START Exercise inputs

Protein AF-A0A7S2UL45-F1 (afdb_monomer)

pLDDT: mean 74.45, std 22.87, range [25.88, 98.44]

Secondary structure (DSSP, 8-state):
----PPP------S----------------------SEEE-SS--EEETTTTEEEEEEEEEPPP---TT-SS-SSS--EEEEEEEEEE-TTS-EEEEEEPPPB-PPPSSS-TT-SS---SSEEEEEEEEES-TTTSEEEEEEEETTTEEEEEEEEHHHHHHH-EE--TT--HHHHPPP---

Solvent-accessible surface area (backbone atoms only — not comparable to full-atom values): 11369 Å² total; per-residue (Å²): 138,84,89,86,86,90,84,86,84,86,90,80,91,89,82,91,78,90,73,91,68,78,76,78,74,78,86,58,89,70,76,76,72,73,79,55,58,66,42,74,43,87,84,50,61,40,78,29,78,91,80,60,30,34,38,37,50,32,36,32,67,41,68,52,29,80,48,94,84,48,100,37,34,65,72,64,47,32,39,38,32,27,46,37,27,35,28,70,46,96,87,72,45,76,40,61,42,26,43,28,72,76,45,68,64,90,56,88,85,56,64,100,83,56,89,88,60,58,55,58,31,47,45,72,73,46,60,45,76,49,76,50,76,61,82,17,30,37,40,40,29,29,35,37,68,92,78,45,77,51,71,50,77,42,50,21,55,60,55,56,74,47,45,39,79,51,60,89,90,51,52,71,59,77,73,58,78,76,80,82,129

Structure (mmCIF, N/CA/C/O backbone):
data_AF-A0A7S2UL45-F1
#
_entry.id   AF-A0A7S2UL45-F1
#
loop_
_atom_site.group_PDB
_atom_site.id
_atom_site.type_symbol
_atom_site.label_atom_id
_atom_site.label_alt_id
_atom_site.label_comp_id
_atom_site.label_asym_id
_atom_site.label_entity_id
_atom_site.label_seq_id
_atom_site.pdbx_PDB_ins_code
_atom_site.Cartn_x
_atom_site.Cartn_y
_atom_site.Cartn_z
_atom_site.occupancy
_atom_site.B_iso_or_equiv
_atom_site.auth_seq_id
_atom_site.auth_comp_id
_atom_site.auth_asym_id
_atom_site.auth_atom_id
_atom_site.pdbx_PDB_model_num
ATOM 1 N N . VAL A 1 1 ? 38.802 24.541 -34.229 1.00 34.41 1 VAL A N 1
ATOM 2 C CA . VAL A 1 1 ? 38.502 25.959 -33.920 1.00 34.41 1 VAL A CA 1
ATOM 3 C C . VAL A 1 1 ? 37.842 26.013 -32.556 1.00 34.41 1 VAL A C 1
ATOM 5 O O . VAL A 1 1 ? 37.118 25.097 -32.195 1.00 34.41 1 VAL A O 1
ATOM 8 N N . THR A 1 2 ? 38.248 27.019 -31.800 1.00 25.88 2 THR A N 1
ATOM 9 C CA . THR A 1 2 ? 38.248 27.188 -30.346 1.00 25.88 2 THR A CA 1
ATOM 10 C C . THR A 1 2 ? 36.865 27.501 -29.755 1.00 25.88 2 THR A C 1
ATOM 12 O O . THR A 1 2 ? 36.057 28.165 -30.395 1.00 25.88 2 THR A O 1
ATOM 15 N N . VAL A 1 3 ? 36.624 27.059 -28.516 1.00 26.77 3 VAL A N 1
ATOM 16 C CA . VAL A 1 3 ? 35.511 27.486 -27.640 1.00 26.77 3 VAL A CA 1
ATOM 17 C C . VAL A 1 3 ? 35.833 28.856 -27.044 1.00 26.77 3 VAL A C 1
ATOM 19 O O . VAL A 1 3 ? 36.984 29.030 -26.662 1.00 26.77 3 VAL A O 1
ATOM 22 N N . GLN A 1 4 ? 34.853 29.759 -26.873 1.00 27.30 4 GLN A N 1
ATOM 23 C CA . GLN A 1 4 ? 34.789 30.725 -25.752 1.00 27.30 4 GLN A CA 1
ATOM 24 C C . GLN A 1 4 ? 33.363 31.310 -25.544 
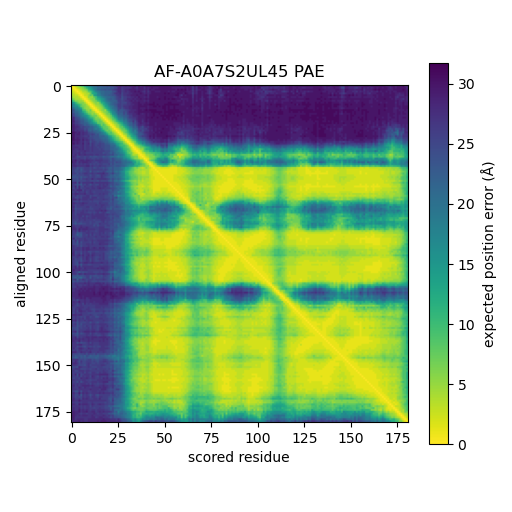1.00 27.30 4 GLN A C 1
ATOM 26 O O . GLN A 1 4 ? 32.536 31.221 -26.451 1.00 27.30 4 GLN A O 1
ATOM 31 N N . PRO A 1 5 ? 33.054 31.821 -24.329 1.00 29.42 5 PRO A N 1
ATOM 32 C CA . PRO A 1 5 ? 31.726 31.794 -23.701 1.00 29.42 5 PRO A CA 1
ATOM 33 C C . PRO A 1 5 ? 30.969 33.134 -23.745 1.00 29.42 5 PRO A C 1
ATOM 35 O O . PRO A 1 5 ? 31.567 34.191 -23.938 1.00 29.42 5 PRO A O 1
ATOM 38 N N . VAL A 1 6 ? 29.657 33.106 -23.470 1.00 31.59 6 VAL A N 1
ATOM 39 C CA . VAL A 1 6 ? 28.844 34.323 -23.294 1.00 31.59 6 VAL A CA 1
ATOM 40 C C . VAL A 1 6 ? 28.624 34.615 -21.809 1.00 31.59 6 VAL A C 1
ATOM 42 O O . VAL A 1 6 ? 28.086 33.805 -21.059 1.00 31.59 6 VAL A O 1
ATOM 45 N N . ASN A 1 7 ? 29.067 35.808 -21.420 1.00 31.62 7 ASN A N 1
ATOM 46 C CA . ASN A 1 7 ? 28.911 36.454 -20.124 1.00 31.62 7 ASN A CA 1
ATOM 47 C C . ASN A 1 7 ? 27.669 37.359 -20.171 1.00 31.62 7 ASN A C 1
ATOM 49 O O . ASN A 1 7 ? 27.612 38.261 -21.003 1.00 31.62 7 ASN A O 1
ATOM 53 N N . THR A 1 8 ? 26.694 37.156 -19.284 1.00 34.12 8 THR A N 1
ATOM 54 C CA . THR A 1 8 ? 25.569 38.089 -19.103 1.00 34.12 8 THR A CA 1
ATOM 55 C C . THR A 1 8 ? 25.491 38.530 -17.649 1.00 34.12 8 THR A C 1
ATOM 57 O O . THR A 1 8 ? 24.658 38.071 -16.872 1.00 34.12 8 THR A O 1
ATOM 60 N N . SER A 1 9 ? 26.386 39.440 -17.282 1.00 33.03 9 SER A N 1
ATOM 61 C CA . SER A 1 9 ? 26.151 40.372 -16.184 1.00 33.03 9 SER A CA 1
ATOM 62 C C . SER A 1 9 ? 25.631 41.684 -16.777 1.00 33.03 9 SER A C 1
ATOM 64 O O . SER A 1 9 ? 26.166 42.149 -17.781 1.00 33.03 9 SER A O 1
ATOM 66 N N . LYS A 1 10 ? 24.624 42.273 -16.115 1.00 35.56 10 LYS A N 1
ATOM 67 C CA . LYS A 1 10 ? 23.921 43.543 -16.404 1.00 35.56 10 LYS A CA 1
ATOM 68 C C . LYS A 1 10 ? 22.613 43.424 -17.186 1.00 35.56 10 LYS A C 1
ATOM 70 O O . LYS A 1 10 ? 22.536 43.817 -18.343 1.00 35.56 10 LYS A O 1
ATOM 75 N N . VAL A 1 11 ? 21.559 43.026 -16.479 1.00 32.38 11 VAL A N 1
ATOM 76 C CA . VAL A 1 11 ? 20.255 43.683 -16.633 1.00 32.38 11 VAL A CA 1
ATOM 77 C C . VAL A 1 11 ? 19.647 43.818 -15.236 1.00 32.38 11 VAL A C 1
ATOM 79 O O . VAL A 1 11 ? 18.821 43.015 -14.828 1.00 32.38 11 VAL A O 1
ATOM 82 N N . ASP A 1 12 ? 20.131 44.800 -14.484 1.00 33.94 12 ASP A N 1
ATOM 83 C CA . ASP A 1 12 ? 19.393 45.372 -13.359 1.00 33.94 12 ASP A CA 1
ATOM 84 C C . ASP A 1 12 ? 19.133 46.847 -13.689 1.00 33.94 12 ASP A C 1
ATOM 86 O O . ASP A 1 12 ? 19.915 47.473 -14.405 1.00 33.94 12 ASP A O 1
ATOM 90 N N . ASP A 1 13 ? 18.037 47.358 -13.130 1.00 34.44 13 ASP A N 1
ATOM 91 C CA . ASP A 1 13 ? 17.529 48.733 -13.170 1.00 34.44 13 ASP A CA 1
ATOM 92 C C . ASP A 1 13 ? 16.594 49.126 -14.320 1.00 34.44 13 ASP A C 1
ATOM 94 O O . ASP A 1 13 ? 16.922 49.918 -15.197 1.00 34.44 13 ASP A O 1
ATOM 98 N N . MET A 1 14 ? 15.331 48.717 -14.191 1.00 32.19 14 MET A N 1
ATOM 99 C CA . MET A 1 14 ? 14.240 49.698 -14.151 1.00 32.19 14 MET A CA 1
ATOM 100 C C . MET A 1 14 ? 12.960 49.023 -13.664 1.00 32.19 14 MET A C 1
ATOM 102 O O . MET A 1 14 ? 12.309 48.330 -14.425 1.00 32.19 14 MET A O 1
ATOM 106 N N . PHE A 1 15 ? 12.656 49.172 -12.374 1.00 33.34 15 PHE A N 1
ATOM 107 C CA . PHE A 1 15 ? 11.330 49.452 -11.799 1.00 33.34 15 PHE A CA 1
ATOM 108 C C . PHE A 1 15 ? 11.418 49.240 -10.283 1.00 33.34 15 PHE A C 1
ATOM 110 O O . PHE A 1 15 ? 11.119 48.181 -9.736 1.00 33.34 15 PHE A O 1
ATOM 117 N N . ARG A 1 16 ? 11.860 50.295 -9.590 1.00 36.94 16 ARG A N 1
ATOM 118 C CA . ARG A 1 16 ? 11.603 50.472 -8.161 1.00 36.94 16 ARG A CA 1
ATOM 119 C C . ARG A 1 16 ? 10.134 50.849 -7.980 1.00 36.94 16 ARG A C 1
ATOM
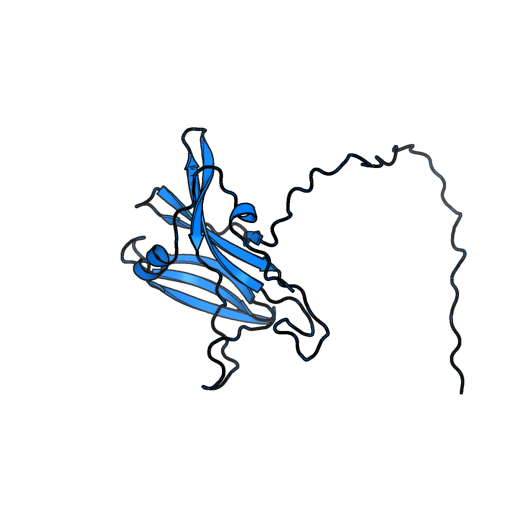 121 O O . ARG A 1 16 ? 9.691 51.858 -8.518 1.00 36.94 16 ARG A O 1
ATOM 128 N N . SER A 1 17 ? 9.421 50.091 -7.160 1.00 32.44 17 SER A N 1
ATOM 129 C CA . SER A 1 17 ? 8.298 50.596 -6.373 1.00 32.44 17 SER A CA 1
ATOM 130 C C . SER A 1 17 ? 8.218 49.782 -5.087 1.00 32.44 17 SER A C 1
ATOM 132 O O . SER A 1 17 ? 8.281 48.553 -5.089 1.00 32.44 17 SER A O 1
ATOM 134 N N . GLU A 1 18 ? 8.212 50.507 -3.980 1.00 40.34 18 GLU A N 1
ATOM 135 C CA . GLU A 1 18 ? 8.362 50.030 -2.620 1.00 40.34 18 GLU A CA 1
ATOM 136 C C . GLU A 1 18 ? 7.181 49.162 -2.174 1.00 40.34 18 GLU A C 1
ATOM 138 O O . GLU A 1 18 ? 6.032 49.582 -2.190 1.00 40.34 18 GLU A O 1
ATOM 143 N N . THR A 1 19 ? 7.480 47.977 -1.649 1.00 34.69 19 THR A N 1
ATOM 144 C CA . THR A 1 19 ? 6.837 47.495 -0.422 1.00 34.69 19 THR A CA 1
ATOM 145 C C . THR A 1 19 ? 7.857 46.664 0.340 1.00 34.69 19 THR A C 1
ATOM 147 O O . THR A 1 19 ? 8.309 45.606 -0.099 1.00 34.69 19 THR A O 1
ATOM 150 N N . THR A 1 20 ? 8.246 47.167 1.504 1.00 40.72 20 THR A N 1
ATOM 151 C CA . THR A 1 20 ? 9.185 46.550 2.439 1.00 40.72 20 THR A CA 1
ATOM 152 C C . THR A 1 20 ? 8.566 45.292 3.054 1.00 40.72 20 THR A C 1
ATOM 154 O O . THR A 1 20 ? 8.184 45.270 4.219 1.00 40.72 20 THR A O 1
ATOM 157 N N . LYS A 1 21 ? 8.452 44.201 2.289 1.00 36.22 21 LYS A N 1
ATOM 158 C CA . LYS A 1 21 ? 8.282 42.870 2.878 1.00 36.22 21 LYS A CA 1
ATOM 159 C C . LYS A 1 21 ? 9.648 42.424 3.356 1.00 36.22 21 LYS A C 1
ATOM 161 O O . LYS A 1 21 ? 10.473 41.952 2.577 1.00 36.22 21 LYS A O 1
ATOM 166 N N . GLN A 1 22 ? 9.868 42.605 4.654 1.00 34.69 22 GLN A N 1
ATOM 167 C CA . GLN A 1 22 ? 10.902 41.944 5.438 1.00 34.69 22 GLN A CA 1
ATOM 168 C C . GLN A 1 22 ? 11.010 40.491 4.942 1.00 34.69 22 GLN A C 1
ATOM 170 O O . GLN A 1 22 ? 10.143 39.660 5.219 1.00 34.69 22 GLN A O 1
ATOM 175 N N . ARG A 1 23 ? 12.023 40.193 4.113 1.00 33.75 23 ARG A N 1
ATOM 176 C CA . ARG A 1 23 ? 12.317 38.823 3.694 1.00 33.75 23 ARG A CA 1
ATOM 177 C C . ARG A 1 23 ? 12.641 38.087 4.979 1.00 33.75 23 ARG A C 1
ATOM 179 O O . ARG A 1 23 ? 13.710 38.285 5.553 1.00 33.75 23 ARG A O 1
ATOM 186 N N . ARG A 1 24 ? 11.674 37.307 5.459 1.00 32.25 24 ARG A N 1
ATOM 187 C CA . ARG A 1 24 ? 11.777 36.455 6.637 1.00 32.25 24 ARG A CA 1
ATOM 188 C C . ARG A 1 24 ? 12.923 35.482 6.362 1.00 32.25 24 ARG A C 1
ATOM 190 O O . ARG A 1 24 ? 12.727 34.427 5.768 1.00 32.25 24 ARG A O 1
ATOM 197 N N . ARG A 1 25 ? 14.148 35.869 6.727 1.00 39.72 25 ARG A N 1
ATOM 198 C CA . ARG A 1 25 ? 15.260 34.940 6.889 1.00 39.72 25 ARG A CA 1
ATOM 199 C C . ARG A 1 25 ? 14.821 34.006 8.006 1.00 39.72 25 ARG A C 1
ATOM 201 O O . ARG A 1 25 ? 14.955 34.339 9.177 1.00 39.72 25 ARG A O 1
ATOM 208 N N . LEU A 1 26 ? 14.270 32.852 7.647 1.00 36.09 26 LEU A N 1
ATOM 209 C CA . LEU A 1 26 ? 14.119 31.735 8.573 1.00 36.09 26 LEU A CA 1
ATOM 210 C C . LEU A 1 26 ? 15.491 31.073 8.741 1.00 36.09 26 LEU A C 1
ATOM 212 O O . LEU A 1 26 ? 15.719 29.939 8.337 1.00 36.09 26 LEU A O 1
ATOM 216 N N . GLY A 1 27 ? 16.414 31.831 9.335 1.00 43.66 27 GLY A N 1
ATOM 217 C CA . GLY A 1 27 ? 17.440 31.279 10.202 1.00 43.66 27 GLY A CA 1
ATOM 218 C C . GLY A 1 27 ? 16.778 31.010 11.546 1.00 43.66 27 GLY A C 1
ATOM 219 O O . GLY A 1 27 ? 16.922 31.784 12.480 1.00 43.66 27 GLY A O 1
ATOM 220 N N . ALA A 1 28 ? 15.980 29.952 11.597 1.00 35.69 28 ALA A N 1
ATOM 221 C CA . ALA A 1 28 ? 15.625 29.290 12.835 1.00 35.69 28 ALA A CA 1
ATOM 222 C C . ALA A 1 28 ? 16.181 27.882 12.680 1.00 35.69 28 ALA A C 1
ATOM 224 O O . ALA A 1 28 ? 15.914 27.221 11.674 1.00 35.69 28 ALA A O 1
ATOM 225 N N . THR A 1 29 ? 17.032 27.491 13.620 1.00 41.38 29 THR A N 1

END Exercise inputs

(What is needed) From the records above, transcribe exactly the run of lines that opens with the line holding "ATOM 177 C C" and closes with the line holding "ATOM 198 C CA", both included.

(Written solution)
ATOM 177 C C . ARG A 1 23 ? 12.641 38.087 4.979 1.00 33.75 23 ARG A C 1
ATOM 179 O O . ARG A 1 23 ? 13.710 38.285 5.553 1.00 33.75 23 ARG A O 1
ATOM 186 N N . ARG A 1 24 ? 11.674 37.307 5.459 1.00 32.25 24 ARG A N 1
ATOM 187 C CA . ARG A 1 24 ? 11.777 36.455 6.637 1.00 32.25 24 ARG A CA 1
ATOM 188 C C . ARG A 1 24 ? 12.923 35.482 6.362 1.00 32.25 24 ARG A C 1
ATOM 190 O O . ARG A 1 24 ? 12.727 34.427 5.768 1.00 32.25 24 ARG A O 1
ATOM 197 N N . ARG A 1 25 ? 14.148 35.869 6.727 1.00 39.72 25 ARG A N 1
ATOM 198 C CA . ARG A 1 25 ? 15.260 34.940 6.889 1.00 39.72 25 ARG A CA 1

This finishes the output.